M A I L E D...A R T W O R K S

thingNY: Dear Nancine

Dear Nancine, a Look + Listen 2021 exclusive, is an at-home, month-long multimedia gift delivered through the U.S. mail. With letters, scores, sound walks and puzzles, this new collaboratively created piece consists of mailed gifts to experience alone, and/or with your household and close friends. Delivered throughout the month of May, Dear Nancine offers a way to engage on the page, online, on your phone, outside, and potentially... with your old friend Nancine, whoever they may be.

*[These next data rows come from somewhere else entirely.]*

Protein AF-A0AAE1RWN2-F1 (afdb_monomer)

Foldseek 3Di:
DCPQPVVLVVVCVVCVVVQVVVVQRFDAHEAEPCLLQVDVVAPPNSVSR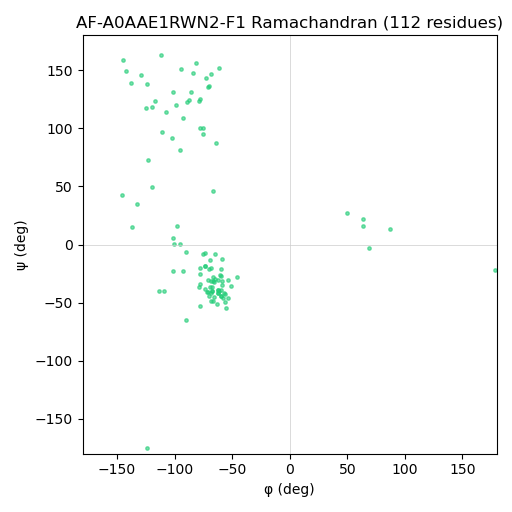VVRAHEHADDPDDPPQVLLVQQPQSDHDDPVQRVVSVVVRSDPVVVVPPPDHYYPYNRNNVSRDD

Solvent-accessible surface area (backbone atoms only — not comparable to full-atom values): 6806 Å² total; per-residue (Å²): 99,60,79,52,47,50,46,50,49,53,50,46,64,68,41,43,63,59,32,61,72,66,76,72,58,67,86,83,36,83,26,45,55,56,44,73,43,83,50,95,89,35,67,68,60,17,64,36,28,54,82,43,51,35,34,21,44,56,78,92,80,71,90,48,69,70,59,39,73,48,14,80,63,58,54,84,62,54,73,65,62,51,49,50,51,54,54,49,58,62,35,79,90,30,71,86,68,72,97,49,73,43,81,50,48,52,51,32,68,78,65,53,70,135

Secondary structure (DSSP, 8-state):
-IIIIIHHHHHHHHHHHHHHHHSS-----EEEGGGTS--TT-HHHHHHHTTS-SEEE--TT---HHHHHHSTT-SPPPHHHHHHHHHHHTSGGGTT--S--EEESTTGGGG---

Organism: NCBI:txid243964

Structure (mmCIF, N/CA/C/O backbone):
data_AF-A0AAE1RWN2-F1
#
_entry.id   AF-A0AAE1RWN2-F1
#
loop_
_atom_site.group_PDB
_atom_site.id
_atom_site.type_symbol
_atom_site.label_atom_id
_atom_site.label_alt_id
_atom_site.label_comp_id
_atom_site.label_asym_id
_atom_site.label_entity_id
_atom_site.label_seq_id
_atom_site.pdbx_PDB_ins_code
_atom_site.Cartn_x
_atom_site.Cartn_y
_atom_site.Cartn_z
_atom_site.occupancy
_atom_site.B_iso_or_equiv
_atom_site.auth_seq_id
_atom_site.auth_comp_id
_atom_site.auth_asym_id
_atom_site.auth_atom_id
_atom_site.pdbx_PDB_model_num
ATOM 1 N N . MET A 1 1 ? 15.285 6.480 9.168 1.00 58.47 1 MET A N 1
ATOM 2 C CA . MET A 1 1 ? 14.123 5.557 9.149 1.00 58.47 1 MET A CA 1
ATOM 3 C C . MET A 1 1 ? 12.828 6.177 9.686 1.00 58.47 1 MET A C 1
ATOM 5 O O . MET A 1 1 ? 11.777 5.634 9.365 1.00 58.47 1 MET A O 1
ATOM 9 N N . GLY A 1 2 ? 12.871 7.298 10.424 1.00 62.41 2 GLY A N 1
ATOM 10 C CA . GLY A 1 2 ? 11.689 7.865 11.093 1.00 62.41 2 GLY A CA 1
ATOM 11 C C . GLY A 1 2 ? 10.502 8.236 10.189 1.00 62.41 2 GLY A C 1
ATOM 12 O O . GLY A 1 2 ? 9.352 8.033 10.554 1.00 62.41 2 GLY A O 1
ATOM 13 N N . THR A 1 3 ? 10.743 8.708 8.965 1.00 68.44 3 THR A N 1
ATOM 14 C CA . THR A 1 3 ? 9.660 9.170 8.073 1.00 68.44 3 THR A CA 1
ATOM 15 C C . THR A 1 3 ? 8.885 8.051 7.390 1.00 68.44 3 THR A C 1
ATOM 17 O O . THR A 1 3 ? 7.694 8.196 7.153 1.00 68.44 3 THR A O 1
ATOM 20 N N . ASN A 1 4 ? 9.540 6.940 7.054 1.00 69.19 4 ASN A N 1
ATOM 21 C CA . ASN A 1 4 ? 8.867 5.827 6.396 1.00 69.19 4 ASN A CA 1
ATOM 22 C C . ASN A 1 4 ? 8.322 4.866 7.455 1.00 69.19 4 ASN A C 1
ATOM 24 O O . ASN A 1 4 ? 7.110 4.719 7.576 1.00 69.19 4 ASN A O 1
ATOM 28 N N . VAL A 1 5 ? 9.198 4.22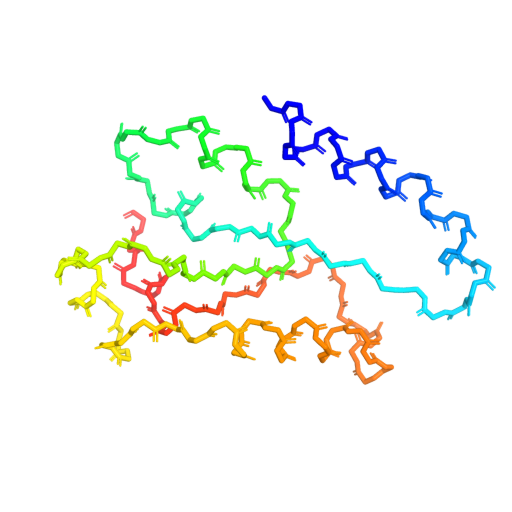5 8.233 1.00 74.31 5 VAL A N 1
ATOM 29 C CA . VAL A 1 5 ? 8.818 3.086 9.087 1.00 74.31 5 VAL A CA 1
ATOM 30 C C . VAL A 1 5 ? 8.104 3.545 10.351 1.00 74.31 5 VAL A C 1
ATOM 32 O O . VAL A 1 5 ? 6.997 3.098 10.634 1.00 74.31 5 VAL A O 1
ATOM 35 N N . GLU A 1 6 ? 8.715 4.469 11.085 1.00 80.81 6 GLU A N 1
ATOM 36 C CA . GLU A 1 6 ? 8.212 4.904 12.389 1.00 80.81 6 GLU A CA 1
ATOM 37 C C . GL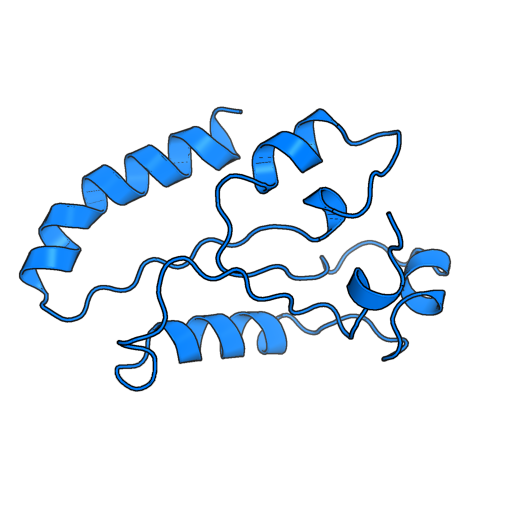U A 1 6 ? 6.921 5.718 12.259 1.00 80.81 6 GLU A C 1
ATOM 39 O O . GLU A 1 6 ? 5.953 5.438 12.959 1.00 80.81 6 GLU A O 1
ATOM 44 N N . ALA A 1 7 ? 6.849 6.653 11.305 1.00 83.06 7 ALA A N 1
ATOM 45 C CA . ALA A 1 7 ? 5.628 7.413 11.047 1.00 83.06 7 ALA A CA 1
ATOM 46 C C . ALA A 1 7 ? 4.450 6.507 10.651 1.00 83.06 7 ALA A C 1
ATOM 48 O O . ALA A 1 7 ? 3.351 6.666 11.176 1.00 83.06 7 ALA A O 1
ATOM 49 N N . SER A 1 8 ? 4.677 5.526 9.772 1.00 82.94 8 SER A N 1
ATOM 50 C CA . SER A 1 8 ? 3.630 4.593 9.335 1.00 82.94 8 SE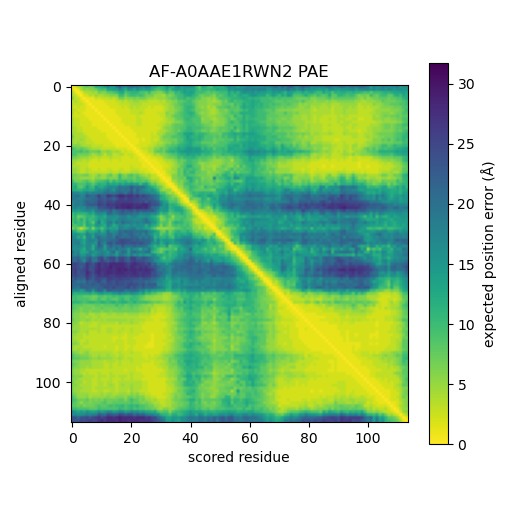R A CA 1
ATOM 51 C C . SER A 1 8 ? 3.175 3.664 10.461 1.00 82.94 8 SER A C 1
ATOM 53 O O . SER A 1 8 ? 1.977 3.415 10.607 1.00 82.94 8 SER A O 1
ATOM 55 N N . TYR A 1 9 ? 4.112 3.182 11.282 1.00 85.50 9 TYR A N 1
ATOM 56 C CA . TYR A 1 9 ? 3.804 2.380 12.464 1.00 85.50 9 TYR A CA 1
ATOM 57 C C . TYR A 1 9 ? 2.985 3.184 13.479 1.00 85.50 9 TYR A C 1
ATOM 59 O O . TYR A 1 9 ? 1.899 2.761 13.870 1.00 85.50 9 TYR A O 1
ATOM 67 N N . ASN A 1 10 ? 3.446 4.385 13.835 1.00 90.06 10 ASN A N 1
ATOM 68 C CA . ASN A 1 10 ? 2.762 5.253 14.792 1.00 90.06 10 ASN A CA 1
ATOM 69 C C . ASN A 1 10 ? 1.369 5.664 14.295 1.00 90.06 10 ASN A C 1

Made by thingNY members alejandro t. acierto, Gelsey Bell, Isabel Castellvi, Andrew Livingston, Paul Pinto, Erin Rogers, Dave Ruder, and Jeffrey Young, Dear Nancine is being created for and because of the artistic and political reflections about "our land" and "our space," given that the past year has forced us to occupy the smallest sliver of those things. The first Dear Nancine packages will arrive in registrants' mailboxes on Saturday, May 1 (US residents only).

Look + Listen Free Annual Festival Returns in May 2021  ImageLook + Listen Free Annual Festival Returns in May 2021  Image

Audra Wolowiec: Semaphore

Audra Wolowiec is an internationally-shown artist whose work oscillates between sculpture, installation, text, and performance with an emphasis on sound and the material qualities of language. She is interested in how sound can create spaces of listening and connection.

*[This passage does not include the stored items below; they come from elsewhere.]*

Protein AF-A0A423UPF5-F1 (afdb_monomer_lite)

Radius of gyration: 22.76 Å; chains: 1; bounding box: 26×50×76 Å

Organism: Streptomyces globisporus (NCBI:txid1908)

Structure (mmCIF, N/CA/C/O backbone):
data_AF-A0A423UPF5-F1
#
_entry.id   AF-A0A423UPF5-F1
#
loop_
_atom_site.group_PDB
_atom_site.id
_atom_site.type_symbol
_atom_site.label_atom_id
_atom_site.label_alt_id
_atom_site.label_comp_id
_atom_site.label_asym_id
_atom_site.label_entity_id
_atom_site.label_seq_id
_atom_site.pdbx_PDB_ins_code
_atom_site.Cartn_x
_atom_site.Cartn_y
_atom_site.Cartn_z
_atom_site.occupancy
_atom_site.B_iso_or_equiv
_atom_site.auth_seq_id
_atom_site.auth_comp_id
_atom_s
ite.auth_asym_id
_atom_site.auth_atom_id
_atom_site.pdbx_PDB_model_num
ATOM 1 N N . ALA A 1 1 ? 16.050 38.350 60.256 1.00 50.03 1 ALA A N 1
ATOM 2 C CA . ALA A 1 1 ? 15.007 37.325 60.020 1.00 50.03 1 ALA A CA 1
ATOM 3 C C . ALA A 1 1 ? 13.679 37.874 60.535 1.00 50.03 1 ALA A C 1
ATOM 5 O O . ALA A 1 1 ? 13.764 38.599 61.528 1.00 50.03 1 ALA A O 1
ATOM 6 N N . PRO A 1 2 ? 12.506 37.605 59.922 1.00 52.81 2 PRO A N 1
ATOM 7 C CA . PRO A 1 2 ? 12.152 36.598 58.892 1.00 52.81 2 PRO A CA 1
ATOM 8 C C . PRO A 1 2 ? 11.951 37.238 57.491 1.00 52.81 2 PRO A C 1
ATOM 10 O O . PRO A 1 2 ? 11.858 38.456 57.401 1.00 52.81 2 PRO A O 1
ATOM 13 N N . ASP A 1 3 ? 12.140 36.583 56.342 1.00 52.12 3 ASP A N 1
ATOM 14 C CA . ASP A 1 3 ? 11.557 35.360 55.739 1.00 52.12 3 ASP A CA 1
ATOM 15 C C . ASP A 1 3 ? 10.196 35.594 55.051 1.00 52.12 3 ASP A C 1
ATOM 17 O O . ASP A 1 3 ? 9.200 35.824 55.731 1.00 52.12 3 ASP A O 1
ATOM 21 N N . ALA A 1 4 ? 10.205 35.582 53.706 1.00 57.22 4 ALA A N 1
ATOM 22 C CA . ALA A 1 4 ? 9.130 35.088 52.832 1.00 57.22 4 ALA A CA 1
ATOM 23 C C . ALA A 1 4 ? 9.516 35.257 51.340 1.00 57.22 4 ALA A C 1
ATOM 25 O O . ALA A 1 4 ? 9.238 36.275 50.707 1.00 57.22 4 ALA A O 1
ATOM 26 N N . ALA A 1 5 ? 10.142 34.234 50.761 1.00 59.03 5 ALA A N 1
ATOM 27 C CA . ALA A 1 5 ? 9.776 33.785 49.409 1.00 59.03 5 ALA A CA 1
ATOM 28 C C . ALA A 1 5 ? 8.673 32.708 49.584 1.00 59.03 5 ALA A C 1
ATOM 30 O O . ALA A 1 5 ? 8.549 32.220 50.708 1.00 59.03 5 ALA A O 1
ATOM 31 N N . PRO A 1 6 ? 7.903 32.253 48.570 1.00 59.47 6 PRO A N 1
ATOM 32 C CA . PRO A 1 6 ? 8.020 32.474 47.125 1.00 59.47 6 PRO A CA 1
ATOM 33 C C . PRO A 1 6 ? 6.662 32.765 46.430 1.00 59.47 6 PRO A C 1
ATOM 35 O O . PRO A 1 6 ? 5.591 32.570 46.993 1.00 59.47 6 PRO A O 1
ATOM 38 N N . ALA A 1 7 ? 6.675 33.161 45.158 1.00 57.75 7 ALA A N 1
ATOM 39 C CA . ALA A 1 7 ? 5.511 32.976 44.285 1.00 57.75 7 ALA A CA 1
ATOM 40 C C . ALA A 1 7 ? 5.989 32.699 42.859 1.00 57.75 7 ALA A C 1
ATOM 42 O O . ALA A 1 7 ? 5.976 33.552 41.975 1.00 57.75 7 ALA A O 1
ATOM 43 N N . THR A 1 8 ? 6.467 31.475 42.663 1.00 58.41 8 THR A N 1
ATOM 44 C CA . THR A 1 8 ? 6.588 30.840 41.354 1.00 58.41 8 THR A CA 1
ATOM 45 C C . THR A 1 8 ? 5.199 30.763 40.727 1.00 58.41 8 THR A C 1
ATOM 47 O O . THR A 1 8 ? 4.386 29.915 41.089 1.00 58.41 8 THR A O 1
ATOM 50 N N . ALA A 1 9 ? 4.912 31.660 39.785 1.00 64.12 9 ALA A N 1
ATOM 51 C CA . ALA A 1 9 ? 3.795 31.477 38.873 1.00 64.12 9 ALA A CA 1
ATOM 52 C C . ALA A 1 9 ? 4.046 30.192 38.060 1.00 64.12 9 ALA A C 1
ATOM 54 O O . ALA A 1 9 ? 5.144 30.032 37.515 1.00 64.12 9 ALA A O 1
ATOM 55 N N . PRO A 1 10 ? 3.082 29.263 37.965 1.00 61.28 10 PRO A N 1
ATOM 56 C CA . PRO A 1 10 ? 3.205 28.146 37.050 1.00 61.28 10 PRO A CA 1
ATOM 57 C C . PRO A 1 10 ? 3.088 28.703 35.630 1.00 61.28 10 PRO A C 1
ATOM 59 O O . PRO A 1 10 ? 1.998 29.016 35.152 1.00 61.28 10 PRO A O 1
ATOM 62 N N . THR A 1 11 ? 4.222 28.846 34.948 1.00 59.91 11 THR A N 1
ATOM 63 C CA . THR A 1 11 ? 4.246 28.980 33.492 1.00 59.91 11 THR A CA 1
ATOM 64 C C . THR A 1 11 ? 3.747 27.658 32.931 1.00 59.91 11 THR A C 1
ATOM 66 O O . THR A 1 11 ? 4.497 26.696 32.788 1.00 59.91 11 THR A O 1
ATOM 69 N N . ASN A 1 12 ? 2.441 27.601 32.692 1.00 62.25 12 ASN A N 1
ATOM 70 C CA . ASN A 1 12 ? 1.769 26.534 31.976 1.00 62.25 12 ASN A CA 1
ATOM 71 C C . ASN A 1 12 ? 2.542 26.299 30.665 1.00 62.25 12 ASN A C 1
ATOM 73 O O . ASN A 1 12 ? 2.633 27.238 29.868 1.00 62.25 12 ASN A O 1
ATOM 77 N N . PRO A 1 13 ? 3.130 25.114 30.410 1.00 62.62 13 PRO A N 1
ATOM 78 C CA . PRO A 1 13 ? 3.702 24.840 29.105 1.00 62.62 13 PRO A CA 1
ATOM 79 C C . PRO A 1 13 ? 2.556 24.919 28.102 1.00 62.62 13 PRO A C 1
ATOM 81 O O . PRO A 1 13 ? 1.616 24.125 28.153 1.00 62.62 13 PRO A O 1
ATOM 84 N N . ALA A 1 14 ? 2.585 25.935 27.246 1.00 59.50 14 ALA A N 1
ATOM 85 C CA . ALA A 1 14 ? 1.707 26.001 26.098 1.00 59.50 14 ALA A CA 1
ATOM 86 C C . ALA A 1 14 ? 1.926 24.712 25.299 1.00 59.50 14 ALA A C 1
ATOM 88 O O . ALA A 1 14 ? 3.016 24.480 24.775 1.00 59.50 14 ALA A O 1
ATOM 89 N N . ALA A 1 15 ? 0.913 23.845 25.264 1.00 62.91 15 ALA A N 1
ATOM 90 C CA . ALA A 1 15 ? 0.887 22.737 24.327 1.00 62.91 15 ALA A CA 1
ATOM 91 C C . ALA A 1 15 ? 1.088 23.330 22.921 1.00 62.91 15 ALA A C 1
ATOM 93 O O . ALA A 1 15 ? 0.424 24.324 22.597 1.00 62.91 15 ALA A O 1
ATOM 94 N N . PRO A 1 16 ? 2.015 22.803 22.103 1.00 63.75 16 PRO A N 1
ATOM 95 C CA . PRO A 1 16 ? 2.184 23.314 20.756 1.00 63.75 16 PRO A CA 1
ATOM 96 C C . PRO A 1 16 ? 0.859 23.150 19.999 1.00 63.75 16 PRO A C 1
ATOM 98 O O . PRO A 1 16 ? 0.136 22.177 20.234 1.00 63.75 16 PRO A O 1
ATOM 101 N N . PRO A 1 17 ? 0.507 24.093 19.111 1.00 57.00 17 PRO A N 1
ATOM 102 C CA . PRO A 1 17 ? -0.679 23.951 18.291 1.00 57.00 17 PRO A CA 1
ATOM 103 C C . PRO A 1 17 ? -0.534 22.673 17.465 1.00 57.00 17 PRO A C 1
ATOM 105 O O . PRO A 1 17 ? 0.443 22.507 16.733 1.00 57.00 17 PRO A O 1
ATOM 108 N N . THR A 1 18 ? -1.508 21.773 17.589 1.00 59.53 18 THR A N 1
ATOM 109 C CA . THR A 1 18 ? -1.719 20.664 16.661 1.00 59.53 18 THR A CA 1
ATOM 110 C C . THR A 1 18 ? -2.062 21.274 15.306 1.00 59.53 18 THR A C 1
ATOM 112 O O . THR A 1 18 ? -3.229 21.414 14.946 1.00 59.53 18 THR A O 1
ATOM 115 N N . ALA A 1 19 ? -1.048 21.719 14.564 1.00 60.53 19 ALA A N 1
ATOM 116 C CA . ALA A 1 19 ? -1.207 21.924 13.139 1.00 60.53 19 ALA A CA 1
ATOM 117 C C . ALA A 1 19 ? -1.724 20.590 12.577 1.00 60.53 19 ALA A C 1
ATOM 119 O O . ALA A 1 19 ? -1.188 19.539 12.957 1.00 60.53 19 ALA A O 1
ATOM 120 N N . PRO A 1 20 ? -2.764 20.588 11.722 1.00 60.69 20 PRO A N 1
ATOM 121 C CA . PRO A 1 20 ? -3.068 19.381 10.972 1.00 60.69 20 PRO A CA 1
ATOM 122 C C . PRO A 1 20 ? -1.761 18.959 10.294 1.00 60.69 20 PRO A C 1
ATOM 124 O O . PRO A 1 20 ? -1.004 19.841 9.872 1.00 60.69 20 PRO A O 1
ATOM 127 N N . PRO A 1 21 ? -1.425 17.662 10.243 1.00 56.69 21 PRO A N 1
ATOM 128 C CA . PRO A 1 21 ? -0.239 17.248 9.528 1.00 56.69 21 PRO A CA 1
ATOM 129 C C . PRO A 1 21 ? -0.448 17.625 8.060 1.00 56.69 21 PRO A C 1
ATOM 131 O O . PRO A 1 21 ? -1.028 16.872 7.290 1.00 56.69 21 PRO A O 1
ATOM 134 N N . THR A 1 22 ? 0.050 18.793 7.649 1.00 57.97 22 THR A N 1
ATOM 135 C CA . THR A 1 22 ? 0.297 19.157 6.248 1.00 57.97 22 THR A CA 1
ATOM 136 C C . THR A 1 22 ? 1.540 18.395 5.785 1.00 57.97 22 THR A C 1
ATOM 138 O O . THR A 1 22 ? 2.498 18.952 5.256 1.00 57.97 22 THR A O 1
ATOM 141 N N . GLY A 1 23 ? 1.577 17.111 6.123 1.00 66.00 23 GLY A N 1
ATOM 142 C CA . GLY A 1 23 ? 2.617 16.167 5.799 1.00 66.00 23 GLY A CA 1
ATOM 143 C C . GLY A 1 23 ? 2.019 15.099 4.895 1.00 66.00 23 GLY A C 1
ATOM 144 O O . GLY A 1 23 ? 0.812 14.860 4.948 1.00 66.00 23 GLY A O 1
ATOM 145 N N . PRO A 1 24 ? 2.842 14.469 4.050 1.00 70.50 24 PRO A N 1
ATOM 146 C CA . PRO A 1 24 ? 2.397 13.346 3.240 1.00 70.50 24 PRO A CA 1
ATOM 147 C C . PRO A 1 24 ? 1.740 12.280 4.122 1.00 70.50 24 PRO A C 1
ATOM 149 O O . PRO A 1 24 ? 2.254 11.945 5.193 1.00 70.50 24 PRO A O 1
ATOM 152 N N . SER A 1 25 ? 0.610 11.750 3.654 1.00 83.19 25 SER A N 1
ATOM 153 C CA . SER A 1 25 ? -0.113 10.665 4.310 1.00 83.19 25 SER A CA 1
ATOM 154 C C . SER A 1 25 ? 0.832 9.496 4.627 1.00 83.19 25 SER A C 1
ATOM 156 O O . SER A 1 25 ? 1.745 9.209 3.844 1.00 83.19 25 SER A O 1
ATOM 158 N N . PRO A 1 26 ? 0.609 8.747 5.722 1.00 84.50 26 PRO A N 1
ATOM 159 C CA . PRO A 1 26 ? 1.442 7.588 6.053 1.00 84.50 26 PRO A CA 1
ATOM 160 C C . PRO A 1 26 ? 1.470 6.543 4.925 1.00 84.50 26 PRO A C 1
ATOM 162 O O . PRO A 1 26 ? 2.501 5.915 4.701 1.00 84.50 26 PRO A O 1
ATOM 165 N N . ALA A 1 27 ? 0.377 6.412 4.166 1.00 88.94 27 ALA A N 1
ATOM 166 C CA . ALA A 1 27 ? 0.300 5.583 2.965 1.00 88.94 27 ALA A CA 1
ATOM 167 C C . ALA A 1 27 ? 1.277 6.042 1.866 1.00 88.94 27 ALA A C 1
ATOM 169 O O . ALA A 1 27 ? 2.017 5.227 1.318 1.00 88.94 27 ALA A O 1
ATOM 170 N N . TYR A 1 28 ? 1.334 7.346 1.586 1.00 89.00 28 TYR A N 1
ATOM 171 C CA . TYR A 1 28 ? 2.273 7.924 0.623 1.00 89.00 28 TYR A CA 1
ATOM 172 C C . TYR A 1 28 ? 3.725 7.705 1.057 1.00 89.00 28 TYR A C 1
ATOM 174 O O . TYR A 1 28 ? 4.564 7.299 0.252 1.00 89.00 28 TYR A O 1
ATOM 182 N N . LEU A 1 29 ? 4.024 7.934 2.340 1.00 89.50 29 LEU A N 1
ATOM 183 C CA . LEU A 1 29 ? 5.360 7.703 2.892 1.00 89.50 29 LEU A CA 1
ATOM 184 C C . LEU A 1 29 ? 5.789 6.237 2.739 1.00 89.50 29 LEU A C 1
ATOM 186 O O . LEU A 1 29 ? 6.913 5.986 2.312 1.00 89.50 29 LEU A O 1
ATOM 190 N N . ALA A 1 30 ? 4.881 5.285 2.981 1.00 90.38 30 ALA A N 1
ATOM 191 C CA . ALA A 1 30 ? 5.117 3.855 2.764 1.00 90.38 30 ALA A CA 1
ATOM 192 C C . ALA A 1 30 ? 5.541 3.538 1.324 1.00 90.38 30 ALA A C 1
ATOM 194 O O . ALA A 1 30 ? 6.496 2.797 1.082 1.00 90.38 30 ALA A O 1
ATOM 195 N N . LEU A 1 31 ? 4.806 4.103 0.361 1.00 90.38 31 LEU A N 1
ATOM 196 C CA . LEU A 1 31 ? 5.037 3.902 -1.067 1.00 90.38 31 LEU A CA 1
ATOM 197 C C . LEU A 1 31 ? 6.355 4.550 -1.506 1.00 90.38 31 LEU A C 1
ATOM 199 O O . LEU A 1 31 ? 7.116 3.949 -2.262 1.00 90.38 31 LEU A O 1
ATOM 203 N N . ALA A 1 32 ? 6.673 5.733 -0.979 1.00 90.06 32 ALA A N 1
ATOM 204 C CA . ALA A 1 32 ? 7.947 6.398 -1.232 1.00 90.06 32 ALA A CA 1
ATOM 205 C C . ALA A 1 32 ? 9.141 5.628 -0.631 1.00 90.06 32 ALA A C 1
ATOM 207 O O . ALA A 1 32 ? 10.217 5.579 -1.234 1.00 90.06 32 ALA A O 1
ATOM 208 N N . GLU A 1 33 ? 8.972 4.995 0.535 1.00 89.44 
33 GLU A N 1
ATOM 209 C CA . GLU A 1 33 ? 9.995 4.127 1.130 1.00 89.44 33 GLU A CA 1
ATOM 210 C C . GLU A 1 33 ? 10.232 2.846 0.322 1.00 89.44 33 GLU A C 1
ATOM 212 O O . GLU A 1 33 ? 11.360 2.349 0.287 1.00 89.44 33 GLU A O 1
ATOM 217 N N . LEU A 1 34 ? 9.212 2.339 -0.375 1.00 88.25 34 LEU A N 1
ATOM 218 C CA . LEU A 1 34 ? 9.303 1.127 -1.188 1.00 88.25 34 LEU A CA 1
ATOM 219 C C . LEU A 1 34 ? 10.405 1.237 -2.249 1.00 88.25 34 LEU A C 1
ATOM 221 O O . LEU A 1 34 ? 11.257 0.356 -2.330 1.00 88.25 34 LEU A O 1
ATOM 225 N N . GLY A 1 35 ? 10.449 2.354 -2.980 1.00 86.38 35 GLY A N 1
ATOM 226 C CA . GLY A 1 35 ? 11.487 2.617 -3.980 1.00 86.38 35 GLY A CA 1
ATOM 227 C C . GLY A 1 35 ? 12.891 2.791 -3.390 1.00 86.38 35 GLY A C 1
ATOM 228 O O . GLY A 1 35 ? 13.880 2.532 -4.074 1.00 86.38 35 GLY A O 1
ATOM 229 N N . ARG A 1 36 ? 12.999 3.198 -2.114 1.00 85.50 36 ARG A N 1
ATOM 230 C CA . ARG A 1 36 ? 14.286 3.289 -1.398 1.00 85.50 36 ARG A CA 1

In Semaphore, created exclusively for Look + Listen 2021, Wolowiec invites participants to convey messages and communicate at a distance through a printed poster with postcard inserts that will be mailed to each audience member. The typeface semaphore, created in response to the bodily movements of semaphore flag positions, will be provided as a working font that can be used at home to send coded (or choreographic) messages digitally. The poster will include visuals of early communication devices, drawing attention to our ever-changing desires and needs to communicate with each other across distances.